## Problem statement
All pictures are to be omitted while the lines starting at the line with "ATOM 45 C C . PRO" and ending at the line with "ATOM 57 N N" in the material below are retyped exactly, both ends included.

## Material for this task
- Opening Delimiter -

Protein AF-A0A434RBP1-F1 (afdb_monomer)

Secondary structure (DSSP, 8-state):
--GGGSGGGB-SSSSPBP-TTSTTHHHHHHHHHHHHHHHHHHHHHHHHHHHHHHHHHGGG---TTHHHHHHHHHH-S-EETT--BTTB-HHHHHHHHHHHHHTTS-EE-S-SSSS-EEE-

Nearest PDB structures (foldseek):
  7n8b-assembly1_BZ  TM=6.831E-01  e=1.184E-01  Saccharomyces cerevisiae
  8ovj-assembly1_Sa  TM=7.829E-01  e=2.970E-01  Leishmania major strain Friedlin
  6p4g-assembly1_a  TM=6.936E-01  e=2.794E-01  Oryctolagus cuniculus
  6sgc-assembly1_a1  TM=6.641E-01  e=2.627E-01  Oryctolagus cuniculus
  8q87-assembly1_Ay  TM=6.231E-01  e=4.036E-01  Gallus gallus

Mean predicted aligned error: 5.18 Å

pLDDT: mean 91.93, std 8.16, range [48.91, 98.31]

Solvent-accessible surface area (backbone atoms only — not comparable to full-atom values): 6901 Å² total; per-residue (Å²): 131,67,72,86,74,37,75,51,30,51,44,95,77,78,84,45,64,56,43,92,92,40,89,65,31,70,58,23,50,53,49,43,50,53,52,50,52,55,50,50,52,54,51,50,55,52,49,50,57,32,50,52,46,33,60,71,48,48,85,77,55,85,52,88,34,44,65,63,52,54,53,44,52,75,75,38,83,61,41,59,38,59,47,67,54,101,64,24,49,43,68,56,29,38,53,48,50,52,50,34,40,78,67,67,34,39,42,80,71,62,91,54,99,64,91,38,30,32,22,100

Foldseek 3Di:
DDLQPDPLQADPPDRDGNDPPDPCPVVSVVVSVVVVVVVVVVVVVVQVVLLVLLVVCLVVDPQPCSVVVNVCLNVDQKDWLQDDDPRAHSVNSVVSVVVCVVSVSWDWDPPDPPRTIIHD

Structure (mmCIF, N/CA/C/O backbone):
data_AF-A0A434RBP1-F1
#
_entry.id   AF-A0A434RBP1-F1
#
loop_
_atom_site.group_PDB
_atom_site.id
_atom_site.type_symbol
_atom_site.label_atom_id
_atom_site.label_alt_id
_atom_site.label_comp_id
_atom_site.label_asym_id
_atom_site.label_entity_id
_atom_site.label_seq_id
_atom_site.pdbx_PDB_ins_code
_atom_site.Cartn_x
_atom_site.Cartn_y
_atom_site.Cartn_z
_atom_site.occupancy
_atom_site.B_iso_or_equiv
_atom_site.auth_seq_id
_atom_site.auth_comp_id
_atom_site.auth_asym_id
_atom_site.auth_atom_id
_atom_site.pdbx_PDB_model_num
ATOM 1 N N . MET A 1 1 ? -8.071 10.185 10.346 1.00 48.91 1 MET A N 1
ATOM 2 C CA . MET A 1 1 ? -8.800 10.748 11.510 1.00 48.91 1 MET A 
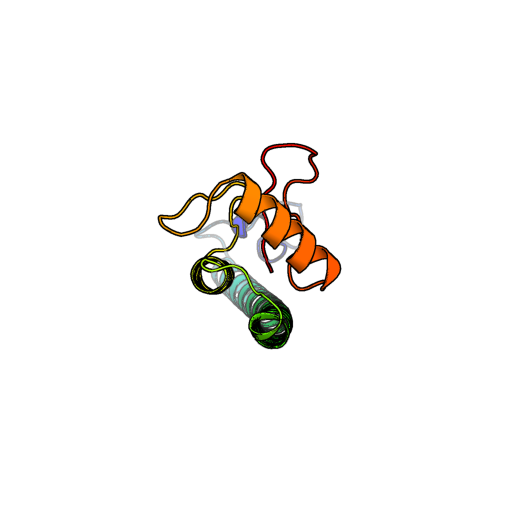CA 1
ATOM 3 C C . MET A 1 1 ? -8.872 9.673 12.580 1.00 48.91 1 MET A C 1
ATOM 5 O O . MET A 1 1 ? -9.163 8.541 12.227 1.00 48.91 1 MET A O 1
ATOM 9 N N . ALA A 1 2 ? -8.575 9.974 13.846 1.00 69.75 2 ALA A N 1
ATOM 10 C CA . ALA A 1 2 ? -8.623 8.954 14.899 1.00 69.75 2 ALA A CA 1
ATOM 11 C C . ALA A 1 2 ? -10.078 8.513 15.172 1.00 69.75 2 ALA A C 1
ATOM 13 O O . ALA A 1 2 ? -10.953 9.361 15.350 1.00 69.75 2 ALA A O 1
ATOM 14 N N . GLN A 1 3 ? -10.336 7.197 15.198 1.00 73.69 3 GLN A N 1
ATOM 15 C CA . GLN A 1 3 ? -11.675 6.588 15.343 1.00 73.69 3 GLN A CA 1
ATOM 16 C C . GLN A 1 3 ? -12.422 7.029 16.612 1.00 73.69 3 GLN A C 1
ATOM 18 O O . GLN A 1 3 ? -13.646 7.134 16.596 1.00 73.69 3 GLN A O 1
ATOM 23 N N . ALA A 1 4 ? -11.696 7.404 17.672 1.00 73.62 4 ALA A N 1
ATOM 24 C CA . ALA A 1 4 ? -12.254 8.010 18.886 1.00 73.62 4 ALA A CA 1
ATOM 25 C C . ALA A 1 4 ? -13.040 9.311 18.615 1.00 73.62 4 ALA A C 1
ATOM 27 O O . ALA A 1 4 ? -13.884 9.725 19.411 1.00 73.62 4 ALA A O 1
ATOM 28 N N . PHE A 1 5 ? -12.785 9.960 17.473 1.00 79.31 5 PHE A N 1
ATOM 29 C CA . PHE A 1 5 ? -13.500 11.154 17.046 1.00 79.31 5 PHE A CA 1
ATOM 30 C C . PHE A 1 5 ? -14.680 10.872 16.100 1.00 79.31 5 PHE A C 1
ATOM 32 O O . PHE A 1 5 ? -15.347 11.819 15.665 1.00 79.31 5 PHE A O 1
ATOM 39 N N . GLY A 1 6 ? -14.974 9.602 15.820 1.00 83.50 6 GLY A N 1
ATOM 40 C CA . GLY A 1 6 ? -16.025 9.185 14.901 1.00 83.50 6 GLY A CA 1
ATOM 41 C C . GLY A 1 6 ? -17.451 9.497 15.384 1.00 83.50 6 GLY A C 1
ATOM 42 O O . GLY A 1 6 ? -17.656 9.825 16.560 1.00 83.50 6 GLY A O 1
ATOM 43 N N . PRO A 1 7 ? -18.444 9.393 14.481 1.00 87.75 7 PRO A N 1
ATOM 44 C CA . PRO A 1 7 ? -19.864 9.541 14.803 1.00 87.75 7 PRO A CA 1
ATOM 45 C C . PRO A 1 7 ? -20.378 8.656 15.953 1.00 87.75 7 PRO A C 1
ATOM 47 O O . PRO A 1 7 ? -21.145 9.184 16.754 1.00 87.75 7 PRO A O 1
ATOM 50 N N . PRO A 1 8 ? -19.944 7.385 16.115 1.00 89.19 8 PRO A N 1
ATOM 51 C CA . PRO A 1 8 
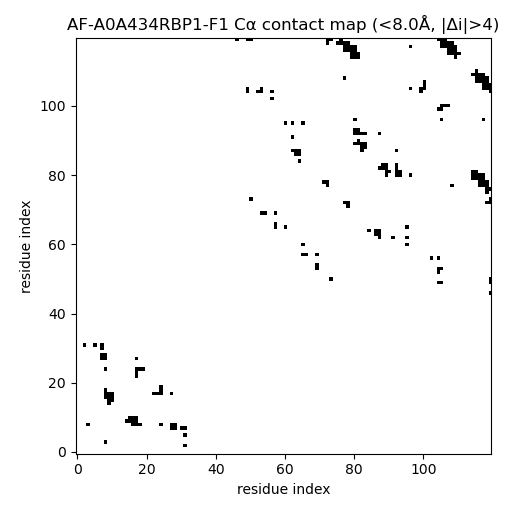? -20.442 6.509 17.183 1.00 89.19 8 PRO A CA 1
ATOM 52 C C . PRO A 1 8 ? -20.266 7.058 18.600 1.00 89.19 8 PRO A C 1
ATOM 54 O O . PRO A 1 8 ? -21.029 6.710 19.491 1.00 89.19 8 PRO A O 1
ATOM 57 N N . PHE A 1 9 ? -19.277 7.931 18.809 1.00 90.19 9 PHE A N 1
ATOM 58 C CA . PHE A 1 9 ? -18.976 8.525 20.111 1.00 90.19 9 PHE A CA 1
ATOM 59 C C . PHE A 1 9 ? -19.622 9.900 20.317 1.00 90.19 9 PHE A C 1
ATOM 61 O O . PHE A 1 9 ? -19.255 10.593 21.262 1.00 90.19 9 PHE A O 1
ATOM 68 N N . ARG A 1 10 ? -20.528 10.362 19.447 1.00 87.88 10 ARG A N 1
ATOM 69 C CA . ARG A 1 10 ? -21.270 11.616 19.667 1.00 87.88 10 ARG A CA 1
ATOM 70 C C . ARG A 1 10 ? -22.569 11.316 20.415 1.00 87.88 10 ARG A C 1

- Closing Delimiter -
- Opening Delimiter -

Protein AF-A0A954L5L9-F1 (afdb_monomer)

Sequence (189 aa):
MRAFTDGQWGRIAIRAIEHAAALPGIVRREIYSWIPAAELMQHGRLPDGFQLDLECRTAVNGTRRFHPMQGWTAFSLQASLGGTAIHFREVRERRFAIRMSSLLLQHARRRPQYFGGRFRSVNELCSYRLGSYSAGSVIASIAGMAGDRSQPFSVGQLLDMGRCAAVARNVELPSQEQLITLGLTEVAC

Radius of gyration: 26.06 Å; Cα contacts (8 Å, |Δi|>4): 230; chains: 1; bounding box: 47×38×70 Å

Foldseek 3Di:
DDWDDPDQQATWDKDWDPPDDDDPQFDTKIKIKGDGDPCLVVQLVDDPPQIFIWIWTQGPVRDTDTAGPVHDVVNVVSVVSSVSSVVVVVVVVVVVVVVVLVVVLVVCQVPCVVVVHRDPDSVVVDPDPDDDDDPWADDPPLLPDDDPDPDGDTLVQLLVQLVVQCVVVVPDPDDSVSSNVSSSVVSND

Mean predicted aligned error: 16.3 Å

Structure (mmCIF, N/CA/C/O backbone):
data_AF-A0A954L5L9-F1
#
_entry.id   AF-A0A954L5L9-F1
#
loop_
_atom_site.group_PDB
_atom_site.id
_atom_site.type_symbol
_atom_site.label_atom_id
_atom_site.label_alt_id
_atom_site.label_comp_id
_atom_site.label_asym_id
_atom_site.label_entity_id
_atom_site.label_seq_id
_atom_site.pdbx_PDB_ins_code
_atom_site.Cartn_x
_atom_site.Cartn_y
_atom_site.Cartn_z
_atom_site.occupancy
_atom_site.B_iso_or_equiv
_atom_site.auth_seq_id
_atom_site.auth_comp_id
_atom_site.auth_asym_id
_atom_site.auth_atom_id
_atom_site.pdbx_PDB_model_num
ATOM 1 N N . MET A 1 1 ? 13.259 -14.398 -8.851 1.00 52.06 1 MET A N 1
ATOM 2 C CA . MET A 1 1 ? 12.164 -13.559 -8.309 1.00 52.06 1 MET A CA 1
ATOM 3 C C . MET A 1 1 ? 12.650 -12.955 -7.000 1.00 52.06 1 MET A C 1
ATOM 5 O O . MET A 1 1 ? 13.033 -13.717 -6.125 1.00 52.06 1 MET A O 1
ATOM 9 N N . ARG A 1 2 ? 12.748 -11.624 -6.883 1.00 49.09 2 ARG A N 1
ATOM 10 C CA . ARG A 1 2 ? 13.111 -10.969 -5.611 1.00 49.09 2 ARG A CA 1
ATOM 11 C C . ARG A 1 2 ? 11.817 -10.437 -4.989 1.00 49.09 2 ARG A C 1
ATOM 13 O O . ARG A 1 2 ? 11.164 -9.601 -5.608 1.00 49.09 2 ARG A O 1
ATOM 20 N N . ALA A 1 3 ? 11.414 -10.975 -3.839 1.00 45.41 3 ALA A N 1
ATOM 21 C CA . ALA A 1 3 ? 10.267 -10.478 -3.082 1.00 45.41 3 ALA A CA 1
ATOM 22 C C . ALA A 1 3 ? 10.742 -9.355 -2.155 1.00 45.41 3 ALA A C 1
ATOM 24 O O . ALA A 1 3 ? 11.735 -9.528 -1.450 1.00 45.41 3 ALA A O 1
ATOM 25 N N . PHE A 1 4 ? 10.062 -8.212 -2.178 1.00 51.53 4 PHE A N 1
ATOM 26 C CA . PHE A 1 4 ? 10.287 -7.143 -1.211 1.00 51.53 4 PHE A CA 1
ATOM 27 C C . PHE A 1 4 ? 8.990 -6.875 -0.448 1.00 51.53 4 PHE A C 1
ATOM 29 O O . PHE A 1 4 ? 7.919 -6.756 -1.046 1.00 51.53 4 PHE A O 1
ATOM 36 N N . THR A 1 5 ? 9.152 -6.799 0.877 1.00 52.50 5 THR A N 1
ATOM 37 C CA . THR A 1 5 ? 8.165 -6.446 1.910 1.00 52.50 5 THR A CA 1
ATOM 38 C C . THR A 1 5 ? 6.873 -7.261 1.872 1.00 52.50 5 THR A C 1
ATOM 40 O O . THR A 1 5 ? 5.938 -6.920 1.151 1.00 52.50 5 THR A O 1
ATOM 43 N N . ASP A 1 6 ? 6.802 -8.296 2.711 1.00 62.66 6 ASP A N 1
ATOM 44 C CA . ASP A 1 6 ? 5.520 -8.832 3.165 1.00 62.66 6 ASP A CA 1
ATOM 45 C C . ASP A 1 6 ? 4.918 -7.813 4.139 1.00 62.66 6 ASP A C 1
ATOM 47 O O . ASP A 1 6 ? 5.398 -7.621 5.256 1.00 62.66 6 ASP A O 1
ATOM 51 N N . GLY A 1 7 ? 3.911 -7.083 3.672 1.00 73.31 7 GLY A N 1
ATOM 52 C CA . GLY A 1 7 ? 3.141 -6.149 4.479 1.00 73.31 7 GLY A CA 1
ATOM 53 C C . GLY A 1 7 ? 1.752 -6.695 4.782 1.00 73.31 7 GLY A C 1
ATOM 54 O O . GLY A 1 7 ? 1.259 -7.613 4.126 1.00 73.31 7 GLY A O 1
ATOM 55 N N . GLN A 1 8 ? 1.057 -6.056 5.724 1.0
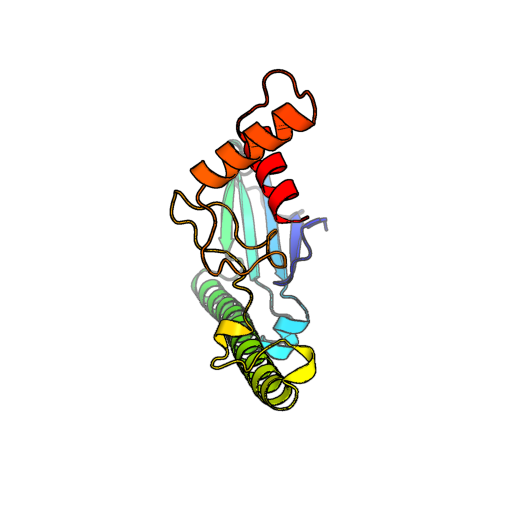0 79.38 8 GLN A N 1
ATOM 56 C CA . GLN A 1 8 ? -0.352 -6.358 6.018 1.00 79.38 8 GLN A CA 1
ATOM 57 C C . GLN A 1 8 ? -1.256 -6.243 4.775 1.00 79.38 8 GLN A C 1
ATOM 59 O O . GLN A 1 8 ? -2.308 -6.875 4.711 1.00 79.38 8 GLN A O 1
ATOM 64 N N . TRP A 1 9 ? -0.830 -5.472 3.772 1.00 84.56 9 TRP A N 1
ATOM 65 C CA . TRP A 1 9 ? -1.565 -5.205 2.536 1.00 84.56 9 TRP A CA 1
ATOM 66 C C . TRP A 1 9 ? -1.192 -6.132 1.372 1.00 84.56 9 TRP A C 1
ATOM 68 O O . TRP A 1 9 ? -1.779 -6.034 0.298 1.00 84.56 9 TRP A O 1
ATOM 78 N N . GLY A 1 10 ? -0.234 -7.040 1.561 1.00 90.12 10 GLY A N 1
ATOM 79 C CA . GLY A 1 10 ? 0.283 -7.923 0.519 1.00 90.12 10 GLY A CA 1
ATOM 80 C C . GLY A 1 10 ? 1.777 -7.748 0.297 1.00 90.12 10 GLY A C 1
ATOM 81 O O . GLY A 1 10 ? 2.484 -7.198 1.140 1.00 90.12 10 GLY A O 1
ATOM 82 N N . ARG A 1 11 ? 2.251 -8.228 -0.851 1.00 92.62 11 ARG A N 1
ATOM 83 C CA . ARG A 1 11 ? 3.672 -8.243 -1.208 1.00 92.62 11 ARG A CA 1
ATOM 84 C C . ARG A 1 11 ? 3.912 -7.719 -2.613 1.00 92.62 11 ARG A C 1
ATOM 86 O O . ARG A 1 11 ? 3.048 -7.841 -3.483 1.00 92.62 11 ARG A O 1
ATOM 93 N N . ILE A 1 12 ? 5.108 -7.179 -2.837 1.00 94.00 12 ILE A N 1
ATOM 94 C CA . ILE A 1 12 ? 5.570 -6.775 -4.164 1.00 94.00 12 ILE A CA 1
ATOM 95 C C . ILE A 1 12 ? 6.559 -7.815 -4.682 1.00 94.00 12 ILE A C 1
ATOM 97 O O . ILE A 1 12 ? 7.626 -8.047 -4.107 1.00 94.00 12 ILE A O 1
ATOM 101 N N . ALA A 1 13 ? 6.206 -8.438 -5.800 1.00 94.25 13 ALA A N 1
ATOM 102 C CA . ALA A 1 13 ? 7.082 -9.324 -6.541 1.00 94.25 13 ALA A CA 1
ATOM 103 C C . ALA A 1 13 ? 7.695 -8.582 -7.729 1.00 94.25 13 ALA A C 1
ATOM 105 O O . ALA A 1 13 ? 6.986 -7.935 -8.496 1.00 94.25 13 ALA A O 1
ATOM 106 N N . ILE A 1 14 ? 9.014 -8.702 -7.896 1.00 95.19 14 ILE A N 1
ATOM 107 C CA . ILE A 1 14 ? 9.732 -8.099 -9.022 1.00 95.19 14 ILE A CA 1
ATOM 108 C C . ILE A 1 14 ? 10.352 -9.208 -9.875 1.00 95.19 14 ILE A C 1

- Closing Delimiter -

## Answer for this exercise
ATOM 45 C C . PRO A 1 7 ? -20.378 8.656 15.953 1.00 87.75 7 PRO A C 1
ATOM 47 O O . PRO A 1 7 ? -21.145 9.184 16.754 1.00 87.75 7 PRO A O 1
ATOM 50 N N . PRO A 1 8 ? -19.944 7.385 16.115 1.00 89.19 8 PRO A N 1
ATOM 51 C CA . PRO A 1 8 
? -20.442 6.509 17.183 1.00 89.19 8 PRO A CA 1
ATOM 52 C C . PRO A 1 8 ? -20.266 7.058 18.600 1.00 89.19 8 PRO A C 1
ATOM 54 O O . PRO A 1 8 ? -21.029 6.710 19.491 1.00 89.19 8 PRO A O 1
ATOM 57 N N . PHE A 1 9 ? -19.277 7.931 18.809 1.00 90.19 9 PHE A N 1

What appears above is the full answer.